• **Exercise instructions**: Here are the records. Write out exactly the lines between the one holding "ATOM 191 C CA" and the one holding "ATOM 203 C CA", inclusive.

┌─ Input for this task

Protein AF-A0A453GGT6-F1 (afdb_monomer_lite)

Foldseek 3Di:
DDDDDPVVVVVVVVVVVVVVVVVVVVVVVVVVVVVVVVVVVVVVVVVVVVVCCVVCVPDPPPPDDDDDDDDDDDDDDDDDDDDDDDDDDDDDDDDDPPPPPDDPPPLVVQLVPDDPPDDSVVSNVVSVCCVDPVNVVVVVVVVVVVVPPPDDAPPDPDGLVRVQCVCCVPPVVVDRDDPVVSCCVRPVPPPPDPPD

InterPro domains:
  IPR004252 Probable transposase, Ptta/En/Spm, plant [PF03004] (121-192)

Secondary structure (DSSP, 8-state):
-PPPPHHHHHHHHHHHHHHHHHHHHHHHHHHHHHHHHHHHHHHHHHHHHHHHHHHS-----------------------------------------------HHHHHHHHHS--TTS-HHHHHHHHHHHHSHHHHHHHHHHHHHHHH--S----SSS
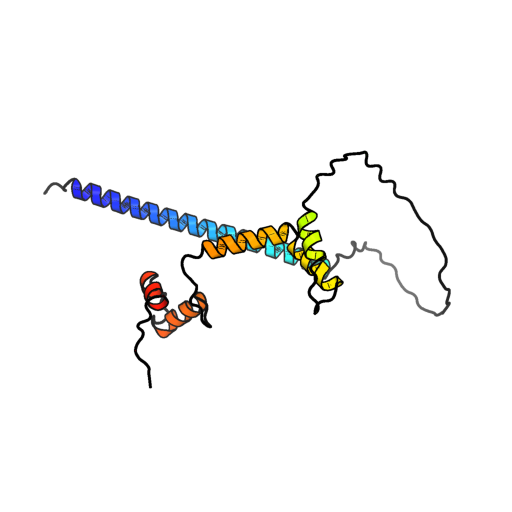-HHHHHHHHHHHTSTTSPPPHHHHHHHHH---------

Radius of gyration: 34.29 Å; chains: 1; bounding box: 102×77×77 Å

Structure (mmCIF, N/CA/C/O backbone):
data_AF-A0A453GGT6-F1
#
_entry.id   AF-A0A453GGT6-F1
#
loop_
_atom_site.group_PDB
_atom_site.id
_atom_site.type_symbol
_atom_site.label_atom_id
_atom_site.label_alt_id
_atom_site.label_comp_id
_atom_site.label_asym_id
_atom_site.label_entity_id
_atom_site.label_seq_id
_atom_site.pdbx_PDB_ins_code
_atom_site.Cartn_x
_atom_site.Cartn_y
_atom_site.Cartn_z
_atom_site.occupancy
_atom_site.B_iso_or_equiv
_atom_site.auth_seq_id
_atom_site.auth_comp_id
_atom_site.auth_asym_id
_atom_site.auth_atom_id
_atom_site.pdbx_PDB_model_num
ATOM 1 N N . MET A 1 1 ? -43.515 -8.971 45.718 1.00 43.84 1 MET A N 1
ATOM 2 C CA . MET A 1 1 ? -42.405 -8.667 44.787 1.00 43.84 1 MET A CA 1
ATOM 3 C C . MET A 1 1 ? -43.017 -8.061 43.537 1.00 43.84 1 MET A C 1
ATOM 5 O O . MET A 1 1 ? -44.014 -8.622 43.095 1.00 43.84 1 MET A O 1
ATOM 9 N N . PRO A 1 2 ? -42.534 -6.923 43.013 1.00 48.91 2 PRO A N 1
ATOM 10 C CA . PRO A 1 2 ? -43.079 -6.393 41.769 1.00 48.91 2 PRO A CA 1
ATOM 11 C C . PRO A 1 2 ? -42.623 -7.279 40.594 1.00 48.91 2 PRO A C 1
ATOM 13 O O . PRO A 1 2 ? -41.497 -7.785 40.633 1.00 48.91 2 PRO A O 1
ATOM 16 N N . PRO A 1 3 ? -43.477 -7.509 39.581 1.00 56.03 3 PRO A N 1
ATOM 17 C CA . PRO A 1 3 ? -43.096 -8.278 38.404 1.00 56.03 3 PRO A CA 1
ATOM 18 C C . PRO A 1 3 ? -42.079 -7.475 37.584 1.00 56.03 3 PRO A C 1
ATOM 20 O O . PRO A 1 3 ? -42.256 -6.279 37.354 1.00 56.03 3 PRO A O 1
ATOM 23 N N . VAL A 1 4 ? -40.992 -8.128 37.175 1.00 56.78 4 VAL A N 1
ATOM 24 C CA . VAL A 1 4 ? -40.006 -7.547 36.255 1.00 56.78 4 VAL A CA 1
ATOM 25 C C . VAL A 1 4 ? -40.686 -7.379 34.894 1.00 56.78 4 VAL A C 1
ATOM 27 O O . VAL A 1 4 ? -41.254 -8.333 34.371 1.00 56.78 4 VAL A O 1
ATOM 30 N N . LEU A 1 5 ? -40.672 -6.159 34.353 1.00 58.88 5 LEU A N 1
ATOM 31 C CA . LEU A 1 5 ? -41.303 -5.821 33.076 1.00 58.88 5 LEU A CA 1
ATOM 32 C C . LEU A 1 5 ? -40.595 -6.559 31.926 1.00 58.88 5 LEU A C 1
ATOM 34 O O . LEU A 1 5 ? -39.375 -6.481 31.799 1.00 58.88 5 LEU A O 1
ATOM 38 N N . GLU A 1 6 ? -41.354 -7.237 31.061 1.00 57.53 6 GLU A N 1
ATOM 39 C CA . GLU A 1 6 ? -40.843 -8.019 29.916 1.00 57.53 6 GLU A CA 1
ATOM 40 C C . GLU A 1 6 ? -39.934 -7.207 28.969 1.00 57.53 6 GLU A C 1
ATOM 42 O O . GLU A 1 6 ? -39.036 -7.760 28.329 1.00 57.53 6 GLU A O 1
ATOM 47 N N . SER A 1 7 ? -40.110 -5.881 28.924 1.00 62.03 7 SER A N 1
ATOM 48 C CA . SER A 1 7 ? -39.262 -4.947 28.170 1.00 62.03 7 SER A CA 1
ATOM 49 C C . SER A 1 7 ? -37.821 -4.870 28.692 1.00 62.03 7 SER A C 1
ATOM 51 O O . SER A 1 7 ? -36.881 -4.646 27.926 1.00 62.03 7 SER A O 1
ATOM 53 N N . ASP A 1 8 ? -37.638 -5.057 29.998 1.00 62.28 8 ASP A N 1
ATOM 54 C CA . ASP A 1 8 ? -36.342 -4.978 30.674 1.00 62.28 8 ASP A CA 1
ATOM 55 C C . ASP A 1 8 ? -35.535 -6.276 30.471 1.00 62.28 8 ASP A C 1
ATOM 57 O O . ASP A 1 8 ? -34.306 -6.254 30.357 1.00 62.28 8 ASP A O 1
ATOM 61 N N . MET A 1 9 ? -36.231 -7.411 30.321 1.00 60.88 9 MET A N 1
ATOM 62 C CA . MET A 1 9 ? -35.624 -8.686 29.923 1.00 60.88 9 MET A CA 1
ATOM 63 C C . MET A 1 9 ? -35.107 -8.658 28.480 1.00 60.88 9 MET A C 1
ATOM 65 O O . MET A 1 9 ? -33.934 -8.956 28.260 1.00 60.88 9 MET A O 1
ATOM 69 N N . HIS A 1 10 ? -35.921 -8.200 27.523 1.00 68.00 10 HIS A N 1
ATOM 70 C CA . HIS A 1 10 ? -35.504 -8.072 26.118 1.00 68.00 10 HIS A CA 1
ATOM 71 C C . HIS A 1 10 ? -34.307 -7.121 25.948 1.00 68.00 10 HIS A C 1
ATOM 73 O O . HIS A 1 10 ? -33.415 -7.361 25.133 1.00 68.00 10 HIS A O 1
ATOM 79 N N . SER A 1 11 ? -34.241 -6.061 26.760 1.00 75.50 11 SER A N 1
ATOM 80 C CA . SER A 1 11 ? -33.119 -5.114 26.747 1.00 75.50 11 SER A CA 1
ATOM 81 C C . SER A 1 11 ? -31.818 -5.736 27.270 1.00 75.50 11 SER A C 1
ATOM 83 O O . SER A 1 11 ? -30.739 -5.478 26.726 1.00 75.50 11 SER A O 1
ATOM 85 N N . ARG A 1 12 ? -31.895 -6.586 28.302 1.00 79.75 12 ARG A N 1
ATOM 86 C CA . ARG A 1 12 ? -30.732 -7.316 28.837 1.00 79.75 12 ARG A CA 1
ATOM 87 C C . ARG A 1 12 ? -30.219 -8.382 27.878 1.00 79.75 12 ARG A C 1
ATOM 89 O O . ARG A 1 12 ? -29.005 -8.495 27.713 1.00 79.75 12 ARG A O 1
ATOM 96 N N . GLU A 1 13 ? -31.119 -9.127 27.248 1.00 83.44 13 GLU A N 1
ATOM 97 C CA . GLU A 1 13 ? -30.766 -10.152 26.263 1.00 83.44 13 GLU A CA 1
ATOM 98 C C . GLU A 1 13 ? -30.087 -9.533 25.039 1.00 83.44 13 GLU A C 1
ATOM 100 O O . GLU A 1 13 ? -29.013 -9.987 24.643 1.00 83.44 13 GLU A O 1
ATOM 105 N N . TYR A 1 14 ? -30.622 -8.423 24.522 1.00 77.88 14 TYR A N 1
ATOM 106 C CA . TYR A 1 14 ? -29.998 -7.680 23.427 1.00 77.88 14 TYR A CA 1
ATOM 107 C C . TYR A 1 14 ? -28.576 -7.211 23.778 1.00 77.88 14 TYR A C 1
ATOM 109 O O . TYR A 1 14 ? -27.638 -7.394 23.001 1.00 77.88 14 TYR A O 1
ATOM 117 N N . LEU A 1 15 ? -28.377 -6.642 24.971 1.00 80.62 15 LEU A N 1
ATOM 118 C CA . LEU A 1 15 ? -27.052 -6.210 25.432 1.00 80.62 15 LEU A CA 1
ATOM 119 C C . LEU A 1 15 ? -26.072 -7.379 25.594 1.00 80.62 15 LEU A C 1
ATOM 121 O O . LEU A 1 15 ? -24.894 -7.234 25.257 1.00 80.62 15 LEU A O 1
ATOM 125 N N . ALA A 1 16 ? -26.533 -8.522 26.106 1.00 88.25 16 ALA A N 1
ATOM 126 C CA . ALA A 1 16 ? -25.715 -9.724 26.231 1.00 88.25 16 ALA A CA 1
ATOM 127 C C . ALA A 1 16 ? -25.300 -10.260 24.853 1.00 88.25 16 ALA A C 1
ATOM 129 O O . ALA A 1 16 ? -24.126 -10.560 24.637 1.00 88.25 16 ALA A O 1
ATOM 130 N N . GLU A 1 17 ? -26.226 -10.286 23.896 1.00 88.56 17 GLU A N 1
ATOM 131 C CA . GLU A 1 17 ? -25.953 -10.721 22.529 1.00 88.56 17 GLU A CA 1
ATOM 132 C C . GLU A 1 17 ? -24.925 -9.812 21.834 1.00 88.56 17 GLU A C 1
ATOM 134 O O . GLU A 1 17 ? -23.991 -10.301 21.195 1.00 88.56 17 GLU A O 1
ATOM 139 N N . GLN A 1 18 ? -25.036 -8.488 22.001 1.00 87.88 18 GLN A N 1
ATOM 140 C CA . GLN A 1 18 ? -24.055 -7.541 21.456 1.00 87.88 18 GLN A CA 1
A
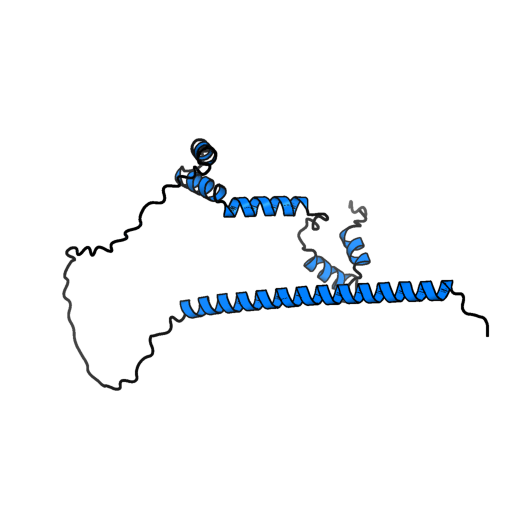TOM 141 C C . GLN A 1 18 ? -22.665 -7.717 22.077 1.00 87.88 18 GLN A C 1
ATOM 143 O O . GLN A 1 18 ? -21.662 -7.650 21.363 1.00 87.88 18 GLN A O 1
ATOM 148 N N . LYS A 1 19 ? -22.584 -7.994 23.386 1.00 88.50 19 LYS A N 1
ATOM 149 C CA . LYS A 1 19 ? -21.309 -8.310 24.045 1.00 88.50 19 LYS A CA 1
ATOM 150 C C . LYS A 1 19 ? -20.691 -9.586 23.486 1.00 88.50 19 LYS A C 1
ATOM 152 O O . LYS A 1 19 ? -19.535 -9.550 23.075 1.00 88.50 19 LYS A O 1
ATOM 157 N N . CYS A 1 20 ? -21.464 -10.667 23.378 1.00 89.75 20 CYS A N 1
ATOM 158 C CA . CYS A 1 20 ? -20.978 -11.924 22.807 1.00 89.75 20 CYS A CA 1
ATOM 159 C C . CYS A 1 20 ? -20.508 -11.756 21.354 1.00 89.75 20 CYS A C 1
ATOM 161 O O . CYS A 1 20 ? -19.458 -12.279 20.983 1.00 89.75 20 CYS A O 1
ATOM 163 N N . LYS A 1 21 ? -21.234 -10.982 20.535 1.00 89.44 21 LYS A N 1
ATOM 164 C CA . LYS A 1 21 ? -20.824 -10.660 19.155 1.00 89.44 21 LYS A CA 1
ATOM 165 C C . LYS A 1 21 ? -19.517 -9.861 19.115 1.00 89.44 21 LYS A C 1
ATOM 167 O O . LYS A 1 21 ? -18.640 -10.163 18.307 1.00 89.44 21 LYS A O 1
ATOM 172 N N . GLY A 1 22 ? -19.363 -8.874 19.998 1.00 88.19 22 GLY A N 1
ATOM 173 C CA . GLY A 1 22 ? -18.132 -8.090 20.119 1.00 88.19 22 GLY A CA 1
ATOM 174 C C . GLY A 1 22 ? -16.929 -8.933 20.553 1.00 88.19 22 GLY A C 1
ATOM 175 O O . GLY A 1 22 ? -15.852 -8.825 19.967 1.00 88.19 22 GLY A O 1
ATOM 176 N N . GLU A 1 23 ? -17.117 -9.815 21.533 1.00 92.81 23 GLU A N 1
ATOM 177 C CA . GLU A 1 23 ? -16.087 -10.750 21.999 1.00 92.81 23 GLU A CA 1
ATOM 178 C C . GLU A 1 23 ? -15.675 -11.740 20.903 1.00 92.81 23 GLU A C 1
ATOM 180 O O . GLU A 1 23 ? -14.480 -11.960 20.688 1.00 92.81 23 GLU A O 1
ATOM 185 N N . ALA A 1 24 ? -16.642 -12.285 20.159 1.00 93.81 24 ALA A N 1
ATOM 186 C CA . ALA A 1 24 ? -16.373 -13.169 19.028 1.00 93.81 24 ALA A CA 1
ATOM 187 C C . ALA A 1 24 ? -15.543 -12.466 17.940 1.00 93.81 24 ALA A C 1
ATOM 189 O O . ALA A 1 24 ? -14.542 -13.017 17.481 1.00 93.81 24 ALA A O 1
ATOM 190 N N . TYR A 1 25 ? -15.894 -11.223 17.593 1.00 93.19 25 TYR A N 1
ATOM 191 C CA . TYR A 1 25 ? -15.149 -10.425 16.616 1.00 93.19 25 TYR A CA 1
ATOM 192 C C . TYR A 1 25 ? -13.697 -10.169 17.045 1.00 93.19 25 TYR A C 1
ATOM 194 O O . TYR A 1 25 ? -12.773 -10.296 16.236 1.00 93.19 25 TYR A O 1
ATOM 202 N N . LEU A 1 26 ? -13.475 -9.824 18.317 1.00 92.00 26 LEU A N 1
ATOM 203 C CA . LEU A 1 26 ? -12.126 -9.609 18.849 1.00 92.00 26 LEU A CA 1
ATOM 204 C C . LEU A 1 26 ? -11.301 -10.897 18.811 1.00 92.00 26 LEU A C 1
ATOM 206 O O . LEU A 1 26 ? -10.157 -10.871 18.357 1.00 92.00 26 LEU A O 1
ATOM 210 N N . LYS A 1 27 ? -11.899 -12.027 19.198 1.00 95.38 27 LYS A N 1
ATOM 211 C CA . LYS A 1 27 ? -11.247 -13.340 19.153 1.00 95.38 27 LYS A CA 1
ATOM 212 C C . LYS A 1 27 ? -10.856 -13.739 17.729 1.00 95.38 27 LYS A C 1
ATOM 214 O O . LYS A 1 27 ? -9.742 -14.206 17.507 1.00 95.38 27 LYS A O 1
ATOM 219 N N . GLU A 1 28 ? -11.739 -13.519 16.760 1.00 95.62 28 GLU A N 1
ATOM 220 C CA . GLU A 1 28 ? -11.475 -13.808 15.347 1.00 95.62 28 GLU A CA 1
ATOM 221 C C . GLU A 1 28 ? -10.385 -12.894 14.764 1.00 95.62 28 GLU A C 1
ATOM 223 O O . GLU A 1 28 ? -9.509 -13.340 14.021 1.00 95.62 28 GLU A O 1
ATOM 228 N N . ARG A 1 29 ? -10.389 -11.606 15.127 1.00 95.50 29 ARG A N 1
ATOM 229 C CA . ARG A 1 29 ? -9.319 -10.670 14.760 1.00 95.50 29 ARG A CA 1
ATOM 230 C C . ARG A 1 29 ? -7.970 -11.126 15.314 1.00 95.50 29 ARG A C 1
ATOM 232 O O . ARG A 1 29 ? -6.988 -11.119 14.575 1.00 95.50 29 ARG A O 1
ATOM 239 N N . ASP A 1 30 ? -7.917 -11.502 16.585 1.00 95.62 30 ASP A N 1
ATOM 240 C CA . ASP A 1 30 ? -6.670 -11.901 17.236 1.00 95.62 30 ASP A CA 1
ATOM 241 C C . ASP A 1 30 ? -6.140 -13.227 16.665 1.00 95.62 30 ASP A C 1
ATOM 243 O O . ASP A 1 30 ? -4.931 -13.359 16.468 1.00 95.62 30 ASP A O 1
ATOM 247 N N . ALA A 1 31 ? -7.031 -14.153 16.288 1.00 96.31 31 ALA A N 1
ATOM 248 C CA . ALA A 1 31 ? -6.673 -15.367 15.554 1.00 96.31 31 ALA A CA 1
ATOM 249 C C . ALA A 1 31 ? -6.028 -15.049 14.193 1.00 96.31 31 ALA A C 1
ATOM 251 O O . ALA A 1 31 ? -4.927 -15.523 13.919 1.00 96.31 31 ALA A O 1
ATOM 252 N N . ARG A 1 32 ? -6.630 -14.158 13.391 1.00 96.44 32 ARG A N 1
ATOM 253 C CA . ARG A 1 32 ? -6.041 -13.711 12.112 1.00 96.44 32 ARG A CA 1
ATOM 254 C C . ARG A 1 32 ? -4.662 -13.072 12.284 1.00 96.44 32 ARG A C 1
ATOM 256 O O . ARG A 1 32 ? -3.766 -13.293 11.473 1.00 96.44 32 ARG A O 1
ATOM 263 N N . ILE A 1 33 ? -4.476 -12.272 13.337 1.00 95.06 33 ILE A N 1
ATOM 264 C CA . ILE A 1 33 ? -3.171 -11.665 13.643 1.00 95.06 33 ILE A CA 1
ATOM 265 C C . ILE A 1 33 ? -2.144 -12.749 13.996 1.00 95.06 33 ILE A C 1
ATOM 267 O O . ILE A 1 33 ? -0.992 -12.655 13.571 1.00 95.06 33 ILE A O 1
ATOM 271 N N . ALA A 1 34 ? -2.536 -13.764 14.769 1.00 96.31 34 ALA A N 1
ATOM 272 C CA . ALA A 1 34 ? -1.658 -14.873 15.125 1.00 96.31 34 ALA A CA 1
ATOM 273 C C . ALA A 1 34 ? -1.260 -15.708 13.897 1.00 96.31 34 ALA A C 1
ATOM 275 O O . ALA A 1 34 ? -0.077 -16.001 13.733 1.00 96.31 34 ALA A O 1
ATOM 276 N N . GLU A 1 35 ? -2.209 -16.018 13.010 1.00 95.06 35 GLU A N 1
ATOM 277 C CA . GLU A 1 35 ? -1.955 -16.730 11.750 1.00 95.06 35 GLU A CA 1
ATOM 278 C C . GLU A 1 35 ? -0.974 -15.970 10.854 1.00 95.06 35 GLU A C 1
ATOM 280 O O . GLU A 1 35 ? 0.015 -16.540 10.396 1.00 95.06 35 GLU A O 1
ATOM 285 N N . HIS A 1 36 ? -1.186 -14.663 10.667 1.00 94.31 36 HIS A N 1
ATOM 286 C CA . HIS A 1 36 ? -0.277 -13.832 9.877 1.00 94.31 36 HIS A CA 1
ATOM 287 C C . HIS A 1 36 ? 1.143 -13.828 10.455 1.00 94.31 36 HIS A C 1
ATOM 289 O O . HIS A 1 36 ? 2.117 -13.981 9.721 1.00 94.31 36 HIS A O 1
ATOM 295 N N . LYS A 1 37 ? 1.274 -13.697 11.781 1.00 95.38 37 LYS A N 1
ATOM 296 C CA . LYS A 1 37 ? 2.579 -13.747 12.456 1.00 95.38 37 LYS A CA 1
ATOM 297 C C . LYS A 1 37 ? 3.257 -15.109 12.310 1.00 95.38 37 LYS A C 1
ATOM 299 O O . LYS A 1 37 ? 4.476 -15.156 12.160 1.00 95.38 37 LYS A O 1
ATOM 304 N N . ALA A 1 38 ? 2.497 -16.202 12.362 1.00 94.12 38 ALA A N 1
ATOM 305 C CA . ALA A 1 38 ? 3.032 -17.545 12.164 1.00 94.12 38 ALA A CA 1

└─

• **Answer to this task**:
ATOM 191 C CA . TYR A 1 25 ? -15.149 -10.425 16.616 1.00 93.19 25 TYR A CA 1
ATOM 192 C C . TYR A 1 25 ? -13.697 -10.169 17.045 1.00 93.19 25 TYR A C 1
ATOM 194 O O . TYR A 1 25 ? -12.773 -10.296 16.236 1.00 93.19 25 TYR A O 1
ATOM 202 N N . LEU A 1 26 ? -13.475 -9.824 18.317 1.00 92.00 26 LEU A N 1
ATOM 203 C CA . LEU A 1 26 ? -12.126 -9.609 18.849 1.00 92.00 26 LEU A CA 1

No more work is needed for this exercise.